== Your objective ==
Of the lines in the data below, write out exactly those from the one holding "ATOM 247 C C" through the one holding "ATOM 265 C C", both included.

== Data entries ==

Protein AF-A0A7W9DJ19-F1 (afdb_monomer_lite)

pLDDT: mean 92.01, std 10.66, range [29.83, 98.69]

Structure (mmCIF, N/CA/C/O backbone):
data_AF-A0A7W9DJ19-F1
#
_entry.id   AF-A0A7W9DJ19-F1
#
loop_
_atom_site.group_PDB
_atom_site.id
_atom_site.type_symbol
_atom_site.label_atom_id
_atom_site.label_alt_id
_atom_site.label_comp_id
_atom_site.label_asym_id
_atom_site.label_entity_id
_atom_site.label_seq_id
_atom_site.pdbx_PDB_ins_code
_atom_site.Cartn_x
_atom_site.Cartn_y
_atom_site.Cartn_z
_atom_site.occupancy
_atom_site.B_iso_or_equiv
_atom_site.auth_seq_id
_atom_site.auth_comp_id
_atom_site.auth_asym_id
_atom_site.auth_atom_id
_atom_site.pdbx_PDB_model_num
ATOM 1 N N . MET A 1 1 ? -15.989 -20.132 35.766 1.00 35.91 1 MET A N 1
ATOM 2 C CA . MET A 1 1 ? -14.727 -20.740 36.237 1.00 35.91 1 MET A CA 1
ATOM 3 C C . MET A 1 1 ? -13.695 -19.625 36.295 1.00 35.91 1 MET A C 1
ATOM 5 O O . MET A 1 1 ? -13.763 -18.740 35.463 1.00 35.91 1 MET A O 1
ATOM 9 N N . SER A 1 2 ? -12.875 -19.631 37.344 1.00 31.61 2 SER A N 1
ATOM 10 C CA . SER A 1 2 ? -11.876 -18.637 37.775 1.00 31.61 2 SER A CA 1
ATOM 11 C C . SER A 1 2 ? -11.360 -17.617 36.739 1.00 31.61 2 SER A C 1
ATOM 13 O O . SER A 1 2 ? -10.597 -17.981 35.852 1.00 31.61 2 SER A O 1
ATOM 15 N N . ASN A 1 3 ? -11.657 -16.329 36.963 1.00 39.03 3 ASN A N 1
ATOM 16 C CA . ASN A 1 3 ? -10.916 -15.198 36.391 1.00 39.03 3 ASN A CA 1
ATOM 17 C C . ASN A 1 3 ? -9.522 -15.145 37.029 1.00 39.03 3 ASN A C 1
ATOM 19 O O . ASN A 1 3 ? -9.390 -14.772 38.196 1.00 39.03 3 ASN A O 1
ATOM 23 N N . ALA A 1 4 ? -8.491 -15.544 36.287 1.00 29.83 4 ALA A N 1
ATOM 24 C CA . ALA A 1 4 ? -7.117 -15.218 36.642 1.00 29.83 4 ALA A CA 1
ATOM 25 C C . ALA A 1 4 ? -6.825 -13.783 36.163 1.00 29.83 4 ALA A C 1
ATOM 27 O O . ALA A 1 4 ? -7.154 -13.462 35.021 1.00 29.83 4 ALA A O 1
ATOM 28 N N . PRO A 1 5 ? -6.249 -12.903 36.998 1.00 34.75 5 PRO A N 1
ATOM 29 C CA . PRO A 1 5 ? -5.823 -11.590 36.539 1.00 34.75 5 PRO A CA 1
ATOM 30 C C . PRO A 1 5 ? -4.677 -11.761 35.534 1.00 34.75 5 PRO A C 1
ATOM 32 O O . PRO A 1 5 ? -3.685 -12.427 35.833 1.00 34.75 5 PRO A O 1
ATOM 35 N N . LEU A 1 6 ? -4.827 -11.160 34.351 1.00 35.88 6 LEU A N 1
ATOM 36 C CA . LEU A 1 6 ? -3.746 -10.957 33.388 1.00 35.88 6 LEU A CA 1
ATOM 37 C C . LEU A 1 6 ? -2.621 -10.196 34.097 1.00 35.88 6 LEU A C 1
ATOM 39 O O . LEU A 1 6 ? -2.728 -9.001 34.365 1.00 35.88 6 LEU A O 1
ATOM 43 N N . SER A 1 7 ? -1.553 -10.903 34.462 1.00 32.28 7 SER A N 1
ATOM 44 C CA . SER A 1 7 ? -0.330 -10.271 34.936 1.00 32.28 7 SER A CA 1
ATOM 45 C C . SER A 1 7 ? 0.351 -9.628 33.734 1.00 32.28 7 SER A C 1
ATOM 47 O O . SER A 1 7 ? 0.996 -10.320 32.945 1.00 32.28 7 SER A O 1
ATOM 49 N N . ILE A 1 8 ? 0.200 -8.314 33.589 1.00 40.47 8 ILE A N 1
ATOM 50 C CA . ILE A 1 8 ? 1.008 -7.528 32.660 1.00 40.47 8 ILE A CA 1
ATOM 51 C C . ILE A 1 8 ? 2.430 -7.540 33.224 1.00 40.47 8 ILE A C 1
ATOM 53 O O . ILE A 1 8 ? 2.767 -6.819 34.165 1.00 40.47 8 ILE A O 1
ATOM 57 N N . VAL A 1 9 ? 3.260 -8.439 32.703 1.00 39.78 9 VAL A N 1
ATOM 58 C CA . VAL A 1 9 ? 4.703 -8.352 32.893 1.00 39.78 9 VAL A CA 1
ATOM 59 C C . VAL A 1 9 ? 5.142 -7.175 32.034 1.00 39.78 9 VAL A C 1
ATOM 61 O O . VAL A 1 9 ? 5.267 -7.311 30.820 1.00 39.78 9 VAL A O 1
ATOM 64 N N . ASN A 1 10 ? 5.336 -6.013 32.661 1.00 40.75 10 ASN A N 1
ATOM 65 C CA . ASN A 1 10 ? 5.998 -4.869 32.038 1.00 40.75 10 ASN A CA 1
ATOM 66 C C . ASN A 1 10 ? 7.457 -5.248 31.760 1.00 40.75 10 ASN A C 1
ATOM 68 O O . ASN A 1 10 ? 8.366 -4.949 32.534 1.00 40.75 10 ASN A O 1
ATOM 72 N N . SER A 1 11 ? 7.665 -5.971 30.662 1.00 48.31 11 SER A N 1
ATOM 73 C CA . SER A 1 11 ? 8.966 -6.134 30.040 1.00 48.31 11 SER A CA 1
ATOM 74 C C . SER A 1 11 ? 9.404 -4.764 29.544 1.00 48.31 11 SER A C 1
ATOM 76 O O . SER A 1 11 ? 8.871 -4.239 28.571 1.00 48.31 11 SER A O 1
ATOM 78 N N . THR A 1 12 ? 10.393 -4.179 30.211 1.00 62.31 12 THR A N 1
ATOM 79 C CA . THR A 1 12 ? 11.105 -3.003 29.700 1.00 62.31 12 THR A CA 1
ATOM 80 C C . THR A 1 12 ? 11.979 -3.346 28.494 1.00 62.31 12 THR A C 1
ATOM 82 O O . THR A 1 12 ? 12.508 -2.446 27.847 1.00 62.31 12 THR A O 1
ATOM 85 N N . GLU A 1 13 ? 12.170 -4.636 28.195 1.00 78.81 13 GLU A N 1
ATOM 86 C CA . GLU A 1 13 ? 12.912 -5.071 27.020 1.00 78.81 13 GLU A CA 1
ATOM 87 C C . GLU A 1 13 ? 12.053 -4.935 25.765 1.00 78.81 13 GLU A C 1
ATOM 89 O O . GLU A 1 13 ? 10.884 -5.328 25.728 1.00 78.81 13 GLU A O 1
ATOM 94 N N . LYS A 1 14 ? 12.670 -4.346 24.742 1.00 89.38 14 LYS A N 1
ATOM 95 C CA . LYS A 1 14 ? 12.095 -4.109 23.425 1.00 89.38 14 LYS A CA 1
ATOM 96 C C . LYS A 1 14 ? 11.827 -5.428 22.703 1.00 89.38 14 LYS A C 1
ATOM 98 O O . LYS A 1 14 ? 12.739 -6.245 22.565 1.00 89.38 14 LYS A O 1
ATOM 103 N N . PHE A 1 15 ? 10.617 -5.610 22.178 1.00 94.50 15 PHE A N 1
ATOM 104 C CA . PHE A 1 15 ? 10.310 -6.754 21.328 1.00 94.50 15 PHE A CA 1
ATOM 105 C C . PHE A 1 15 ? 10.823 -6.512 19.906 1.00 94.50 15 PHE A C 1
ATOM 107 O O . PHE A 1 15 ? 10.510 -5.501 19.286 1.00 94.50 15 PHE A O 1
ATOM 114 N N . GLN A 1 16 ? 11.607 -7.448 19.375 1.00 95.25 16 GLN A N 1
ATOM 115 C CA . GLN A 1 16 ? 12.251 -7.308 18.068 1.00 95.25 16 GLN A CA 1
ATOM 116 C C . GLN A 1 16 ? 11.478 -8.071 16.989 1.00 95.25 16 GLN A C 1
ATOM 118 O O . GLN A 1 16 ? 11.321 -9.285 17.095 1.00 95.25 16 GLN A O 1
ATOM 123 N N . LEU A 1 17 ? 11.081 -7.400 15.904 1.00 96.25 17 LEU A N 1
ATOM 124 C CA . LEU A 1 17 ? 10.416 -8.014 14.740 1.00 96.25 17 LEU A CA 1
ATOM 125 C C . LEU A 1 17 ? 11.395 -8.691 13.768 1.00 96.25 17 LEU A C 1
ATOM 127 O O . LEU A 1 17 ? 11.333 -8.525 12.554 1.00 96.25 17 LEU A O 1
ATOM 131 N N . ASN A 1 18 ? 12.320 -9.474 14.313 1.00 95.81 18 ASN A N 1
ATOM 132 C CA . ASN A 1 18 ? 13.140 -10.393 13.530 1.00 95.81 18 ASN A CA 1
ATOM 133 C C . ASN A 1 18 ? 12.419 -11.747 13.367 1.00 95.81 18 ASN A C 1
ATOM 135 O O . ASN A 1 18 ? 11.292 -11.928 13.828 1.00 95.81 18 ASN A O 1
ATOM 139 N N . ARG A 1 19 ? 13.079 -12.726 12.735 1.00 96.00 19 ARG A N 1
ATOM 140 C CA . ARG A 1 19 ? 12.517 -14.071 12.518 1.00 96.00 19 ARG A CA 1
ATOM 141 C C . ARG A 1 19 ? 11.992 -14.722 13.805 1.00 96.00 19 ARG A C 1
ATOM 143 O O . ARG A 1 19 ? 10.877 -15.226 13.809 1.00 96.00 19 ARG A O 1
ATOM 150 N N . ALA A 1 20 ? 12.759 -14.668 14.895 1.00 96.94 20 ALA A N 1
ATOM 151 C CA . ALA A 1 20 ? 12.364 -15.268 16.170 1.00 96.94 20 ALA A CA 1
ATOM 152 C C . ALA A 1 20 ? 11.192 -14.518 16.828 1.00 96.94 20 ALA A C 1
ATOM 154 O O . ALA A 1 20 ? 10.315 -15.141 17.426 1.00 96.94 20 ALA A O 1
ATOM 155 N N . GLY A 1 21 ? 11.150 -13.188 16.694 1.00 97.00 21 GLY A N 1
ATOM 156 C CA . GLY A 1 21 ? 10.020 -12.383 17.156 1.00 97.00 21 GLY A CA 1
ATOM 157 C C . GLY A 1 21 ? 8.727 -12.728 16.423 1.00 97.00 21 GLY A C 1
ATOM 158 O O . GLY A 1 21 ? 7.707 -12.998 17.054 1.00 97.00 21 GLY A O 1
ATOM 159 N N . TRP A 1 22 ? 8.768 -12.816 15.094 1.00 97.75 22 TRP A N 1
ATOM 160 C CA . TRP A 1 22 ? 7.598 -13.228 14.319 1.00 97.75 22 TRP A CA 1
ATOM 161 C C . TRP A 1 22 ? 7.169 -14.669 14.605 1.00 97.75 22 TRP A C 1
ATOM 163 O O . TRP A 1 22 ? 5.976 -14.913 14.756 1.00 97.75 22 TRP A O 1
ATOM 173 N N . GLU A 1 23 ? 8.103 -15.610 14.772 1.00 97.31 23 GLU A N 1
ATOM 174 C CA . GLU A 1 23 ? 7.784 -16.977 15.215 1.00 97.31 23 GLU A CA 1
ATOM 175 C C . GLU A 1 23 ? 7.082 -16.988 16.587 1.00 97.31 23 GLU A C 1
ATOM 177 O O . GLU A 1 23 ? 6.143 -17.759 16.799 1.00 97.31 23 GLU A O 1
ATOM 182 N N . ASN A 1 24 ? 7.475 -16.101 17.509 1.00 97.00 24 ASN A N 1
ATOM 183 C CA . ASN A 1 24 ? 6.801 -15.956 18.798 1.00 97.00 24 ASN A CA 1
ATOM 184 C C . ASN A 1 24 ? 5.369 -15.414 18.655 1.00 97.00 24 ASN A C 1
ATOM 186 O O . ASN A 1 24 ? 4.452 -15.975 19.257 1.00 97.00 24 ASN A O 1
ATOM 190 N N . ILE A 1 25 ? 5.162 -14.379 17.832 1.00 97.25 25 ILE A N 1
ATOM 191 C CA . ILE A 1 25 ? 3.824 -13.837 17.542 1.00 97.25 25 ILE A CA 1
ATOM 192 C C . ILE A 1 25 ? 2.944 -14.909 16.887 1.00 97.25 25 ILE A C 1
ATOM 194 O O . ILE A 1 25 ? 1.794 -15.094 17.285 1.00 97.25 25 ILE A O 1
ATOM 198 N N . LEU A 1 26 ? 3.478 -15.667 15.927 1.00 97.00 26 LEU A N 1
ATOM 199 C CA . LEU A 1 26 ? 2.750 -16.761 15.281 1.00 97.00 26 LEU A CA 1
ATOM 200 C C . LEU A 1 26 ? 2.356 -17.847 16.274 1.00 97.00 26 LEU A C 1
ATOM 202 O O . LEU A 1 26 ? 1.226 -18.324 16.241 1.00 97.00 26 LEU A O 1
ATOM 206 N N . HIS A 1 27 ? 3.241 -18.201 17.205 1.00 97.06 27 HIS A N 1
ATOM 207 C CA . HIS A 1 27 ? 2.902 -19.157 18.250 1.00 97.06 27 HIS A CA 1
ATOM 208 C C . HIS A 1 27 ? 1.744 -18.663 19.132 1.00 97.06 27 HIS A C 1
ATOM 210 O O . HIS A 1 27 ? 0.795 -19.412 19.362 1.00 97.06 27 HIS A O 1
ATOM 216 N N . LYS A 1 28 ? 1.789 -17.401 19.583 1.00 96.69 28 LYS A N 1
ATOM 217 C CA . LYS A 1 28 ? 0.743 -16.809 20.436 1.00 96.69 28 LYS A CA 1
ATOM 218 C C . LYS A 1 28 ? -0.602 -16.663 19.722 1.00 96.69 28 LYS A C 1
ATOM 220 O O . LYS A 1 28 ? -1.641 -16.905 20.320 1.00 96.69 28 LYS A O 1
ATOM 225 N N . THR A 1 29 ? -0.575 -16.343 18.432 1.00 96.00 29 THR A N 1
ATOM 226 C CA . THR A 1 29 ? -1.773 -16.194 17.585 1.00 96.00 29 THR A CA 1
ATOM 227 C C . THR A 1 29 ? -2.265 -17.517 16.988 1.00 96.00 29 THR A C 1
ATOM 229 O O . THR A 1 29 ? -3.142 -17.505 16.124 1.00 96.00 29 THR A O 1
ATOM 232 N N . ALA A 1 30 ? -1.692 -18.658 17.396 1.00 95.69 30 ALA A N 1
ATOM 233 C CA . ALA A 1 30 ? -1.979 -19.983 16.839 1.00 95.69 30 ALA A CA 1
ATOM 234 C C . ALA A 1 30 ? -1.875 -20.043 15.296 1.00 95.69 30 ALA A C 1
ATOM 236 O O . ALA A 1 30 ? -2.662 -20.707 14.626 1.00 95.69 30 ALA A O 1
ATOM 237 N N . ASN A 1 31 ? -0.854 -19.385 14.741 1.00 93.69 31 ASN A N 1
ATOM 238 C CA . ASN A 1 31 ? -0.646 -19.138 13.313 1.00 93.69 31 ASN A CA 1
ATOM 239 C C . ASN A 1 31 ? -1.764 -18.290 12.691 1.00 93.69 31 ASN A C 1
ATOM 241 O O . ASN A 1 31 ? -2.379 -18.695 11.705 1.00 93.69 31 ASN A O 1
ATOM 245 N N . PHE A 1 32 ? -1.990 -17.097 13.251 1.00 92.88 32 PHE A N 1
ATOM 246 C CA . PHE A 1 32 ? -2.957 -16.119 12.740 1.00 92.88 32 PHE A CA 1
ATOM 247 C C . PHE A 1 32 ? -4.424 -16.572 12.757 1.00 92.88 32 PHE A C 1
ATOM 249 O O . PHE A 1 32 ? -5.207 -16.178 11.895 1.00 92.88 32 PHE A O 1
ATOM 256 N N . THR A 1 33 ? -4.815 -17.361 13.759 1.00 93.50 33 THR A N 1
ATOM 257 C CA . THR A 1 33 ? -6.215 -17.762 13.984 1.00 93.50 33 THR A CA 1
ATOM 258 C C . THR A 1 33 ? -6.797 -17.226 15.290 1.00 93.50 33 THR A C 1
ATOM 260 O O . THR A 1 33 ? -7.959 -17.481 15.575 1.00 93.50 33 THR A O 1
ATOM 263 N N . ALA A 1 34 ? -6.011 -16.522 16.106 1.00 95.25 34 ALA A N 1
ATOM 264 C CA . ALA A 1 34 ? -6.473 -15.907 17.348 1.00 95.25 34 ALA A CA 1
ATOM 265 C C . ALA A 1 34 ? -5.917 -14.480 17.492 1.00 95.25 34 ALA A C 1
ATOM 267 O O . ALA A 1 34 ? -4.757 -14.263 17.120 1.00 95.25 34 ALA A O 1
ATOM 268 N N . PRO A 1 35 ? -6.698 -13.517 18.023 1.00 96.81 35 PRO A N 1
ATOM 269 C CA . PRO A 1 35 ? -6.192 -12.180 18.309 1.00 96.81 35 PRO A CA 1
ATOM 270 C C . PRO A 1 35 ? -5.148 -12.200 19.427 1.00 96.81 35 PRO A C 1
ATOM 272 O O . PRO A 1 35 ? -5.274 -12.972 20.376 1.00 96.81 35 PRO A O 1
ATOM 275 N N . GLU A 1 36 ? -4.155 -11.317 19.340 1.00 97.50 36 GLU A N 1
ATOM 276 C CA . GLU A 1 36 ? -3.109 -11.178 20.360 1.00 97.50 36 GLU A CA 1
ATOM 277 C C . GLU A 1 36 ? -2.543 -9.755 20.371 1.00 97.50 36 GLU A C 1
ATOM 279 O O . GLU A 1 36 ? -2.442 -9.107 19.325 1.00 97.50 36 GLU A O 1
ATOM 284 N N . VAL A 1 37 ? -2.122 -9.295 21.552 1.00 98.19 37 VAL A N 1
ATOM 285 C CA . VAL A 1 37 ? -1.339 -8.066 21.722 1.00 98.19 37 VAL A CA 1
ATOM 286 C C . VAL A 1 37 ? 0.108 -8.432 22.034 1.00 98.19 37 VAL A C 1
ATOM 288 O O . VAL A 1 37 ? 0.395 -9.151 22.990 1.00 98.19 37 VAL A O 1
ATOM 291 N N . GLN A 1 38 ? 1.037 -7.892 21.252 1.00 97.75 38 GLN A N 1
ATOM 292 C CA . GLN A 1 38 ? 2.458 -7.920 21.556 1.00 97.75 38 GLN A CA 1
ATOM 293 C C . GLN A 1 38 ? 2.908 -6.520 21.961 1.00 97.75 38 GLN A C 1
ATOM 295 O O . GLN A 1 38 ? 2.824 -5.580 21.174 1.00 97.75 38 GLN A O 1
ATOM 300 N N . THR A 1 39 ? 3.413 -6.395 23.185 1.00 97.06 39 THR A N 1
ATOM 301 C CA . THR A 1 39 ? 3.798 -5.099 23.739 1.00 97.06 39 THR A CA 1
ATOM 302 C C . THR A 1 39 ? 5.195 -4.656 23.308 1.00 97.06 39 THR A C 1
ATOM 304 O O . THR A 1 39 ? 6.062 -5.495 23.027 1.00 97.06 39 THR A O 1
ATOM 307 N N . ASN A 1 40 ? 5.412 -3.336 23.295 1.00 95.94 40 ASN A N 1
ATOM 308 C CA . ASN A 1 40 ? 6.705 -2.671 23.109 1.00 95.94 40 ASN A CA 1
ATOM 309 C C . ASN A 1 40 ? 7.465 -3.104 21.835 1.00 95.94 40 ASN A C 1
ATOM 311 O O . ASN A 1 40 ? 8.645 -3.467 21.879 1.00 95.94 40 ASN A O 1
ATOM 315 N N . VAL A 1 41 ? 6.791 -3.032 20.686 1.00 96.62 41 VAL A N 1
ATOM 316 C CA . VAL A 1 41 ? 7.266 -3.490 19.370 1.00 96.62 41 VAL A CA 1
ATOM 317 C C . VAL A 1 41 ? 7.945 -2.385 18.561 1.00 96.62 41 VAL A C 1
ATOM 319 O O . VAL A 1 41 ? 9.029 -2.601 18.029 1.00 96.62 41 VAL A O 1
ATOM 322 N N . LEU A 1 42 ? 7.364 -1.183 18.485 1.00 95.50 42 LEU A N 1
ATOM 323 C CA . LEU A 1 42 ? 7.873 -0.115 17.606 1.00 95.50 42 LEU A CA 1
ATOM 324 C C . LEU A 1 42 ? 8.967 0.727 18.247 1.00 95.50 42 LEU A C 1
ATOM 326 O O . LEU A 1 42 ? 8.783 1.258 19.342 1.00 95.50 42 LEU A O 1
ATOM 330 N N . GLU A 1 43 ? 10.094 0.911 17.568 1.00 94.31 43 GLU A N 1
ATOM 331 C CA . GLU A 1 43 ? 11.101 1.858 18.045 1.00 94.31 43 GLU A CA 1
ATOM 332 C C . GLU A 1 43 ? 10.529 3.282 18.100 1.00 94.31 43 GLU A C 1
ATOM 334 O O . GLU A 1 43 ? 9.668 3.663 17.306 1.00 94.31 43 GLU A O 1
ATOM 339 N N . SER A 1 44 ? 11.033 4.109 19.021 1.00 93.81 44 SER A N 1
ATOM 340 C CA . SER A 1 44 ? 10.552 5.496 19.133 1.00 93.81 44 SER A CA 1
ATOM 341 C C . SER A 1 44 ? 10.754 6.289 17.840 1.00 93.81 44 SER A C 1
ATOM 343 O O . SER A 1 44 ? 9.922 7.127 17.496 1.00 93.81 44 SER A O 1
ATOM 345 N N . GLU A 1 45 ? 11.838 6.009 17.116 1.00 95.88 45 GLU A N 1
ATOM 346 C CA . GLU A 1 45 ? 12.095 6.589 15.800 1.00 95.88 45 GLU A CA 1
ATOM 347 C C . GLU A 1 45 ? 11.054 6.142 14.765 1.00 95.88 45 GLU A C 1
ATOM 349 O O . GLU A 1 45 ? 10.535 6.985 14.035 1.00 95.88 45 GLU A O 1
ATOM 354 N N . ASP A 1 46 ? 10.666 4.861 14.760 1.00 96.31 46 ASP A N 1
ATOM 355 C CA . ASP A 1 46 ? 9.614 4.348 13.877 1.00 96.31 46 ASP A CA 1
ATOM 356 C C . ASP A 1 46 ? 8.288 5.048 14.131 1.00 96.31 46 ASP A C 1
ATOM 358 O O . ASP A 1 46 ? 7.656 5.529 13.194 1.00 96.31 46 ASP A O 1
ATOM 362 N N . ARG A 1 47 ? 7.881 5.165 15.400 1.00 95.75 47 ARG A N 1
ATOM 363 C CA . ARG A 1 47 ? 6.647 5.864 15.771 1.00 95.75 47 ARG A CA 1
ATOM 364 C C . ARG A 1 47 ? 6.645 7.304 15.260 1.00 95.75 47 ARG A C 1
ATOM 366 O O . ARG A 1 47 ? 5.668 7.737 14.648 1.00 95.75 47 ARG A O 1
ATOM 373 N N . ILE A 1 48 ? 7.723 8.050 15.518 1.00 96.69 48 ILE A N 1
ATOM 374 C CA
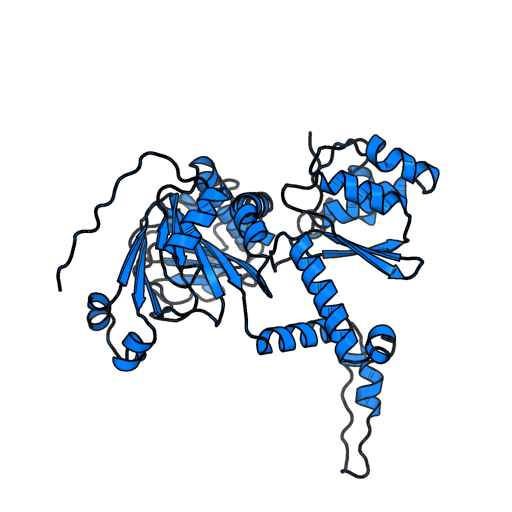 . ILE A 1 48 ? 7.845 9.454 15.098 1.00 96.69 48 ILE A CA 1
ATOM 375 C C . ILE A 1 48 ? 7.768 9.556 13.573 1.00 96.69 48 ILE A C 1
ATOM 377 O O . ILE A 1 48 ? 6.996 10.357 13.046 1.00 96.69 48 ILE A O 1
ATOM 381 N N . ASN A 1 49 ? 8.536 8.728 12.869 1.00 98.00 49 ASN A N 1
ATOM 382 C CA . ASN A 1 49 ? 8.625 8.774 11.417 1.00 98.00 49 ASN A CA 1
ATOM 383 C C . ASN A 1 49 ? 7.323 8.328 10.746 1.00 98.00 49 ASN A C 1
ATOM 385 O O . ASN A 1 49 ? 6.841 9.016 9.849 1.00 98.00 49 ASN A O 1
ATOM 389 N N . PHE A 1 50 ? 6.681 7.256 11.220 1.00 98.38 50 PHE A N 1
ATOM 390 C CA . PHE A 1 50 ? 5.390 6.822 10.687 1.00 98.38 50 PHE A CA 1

== Result of this task ==
ATOM 247 C C . PHE A 1 32 ? -4.424 -16.572 12.757 1.00 92.88 32 PHE A C 1
ATOM 249 O O . PHE A 1 32 ? -5.207 -16.178 11.895 1.00 92.88 32 PHE A O 1
ATOM 256 N N . THR A 1 33 ? -4.815 -17.361 13.759 1.00 93.50 33 THR A N 1
ATOM 257 C CA . THR A 1 33 ? -6.215 -17.762 13.984 1.00 93.50 33 THR A CA 1
ATOM 258 C C . THR A 1 33 ? -6.797 -17.226 15.290 1.00 93.50 33 THR A C 1
ATOM 260 O O . THR A 1 33 ? -7.959 -17.481 15.575 1.00 93.50 33 THR A O 1
ATOM 263 N N . ALA A 1 34 ? -6.011 -16.522 16.106 1.00 95.25 34 ALA A N 1
ATOM 264 C CA . ALA A 1 34 ? -6.473 -15.907 17.348 1.00 95.25 34 ALA A CA 1
ATOM 265 C C . ALA A 1 34 ? -5.917 -14.480 17.492 1.00 95.25 34 ALA A C 1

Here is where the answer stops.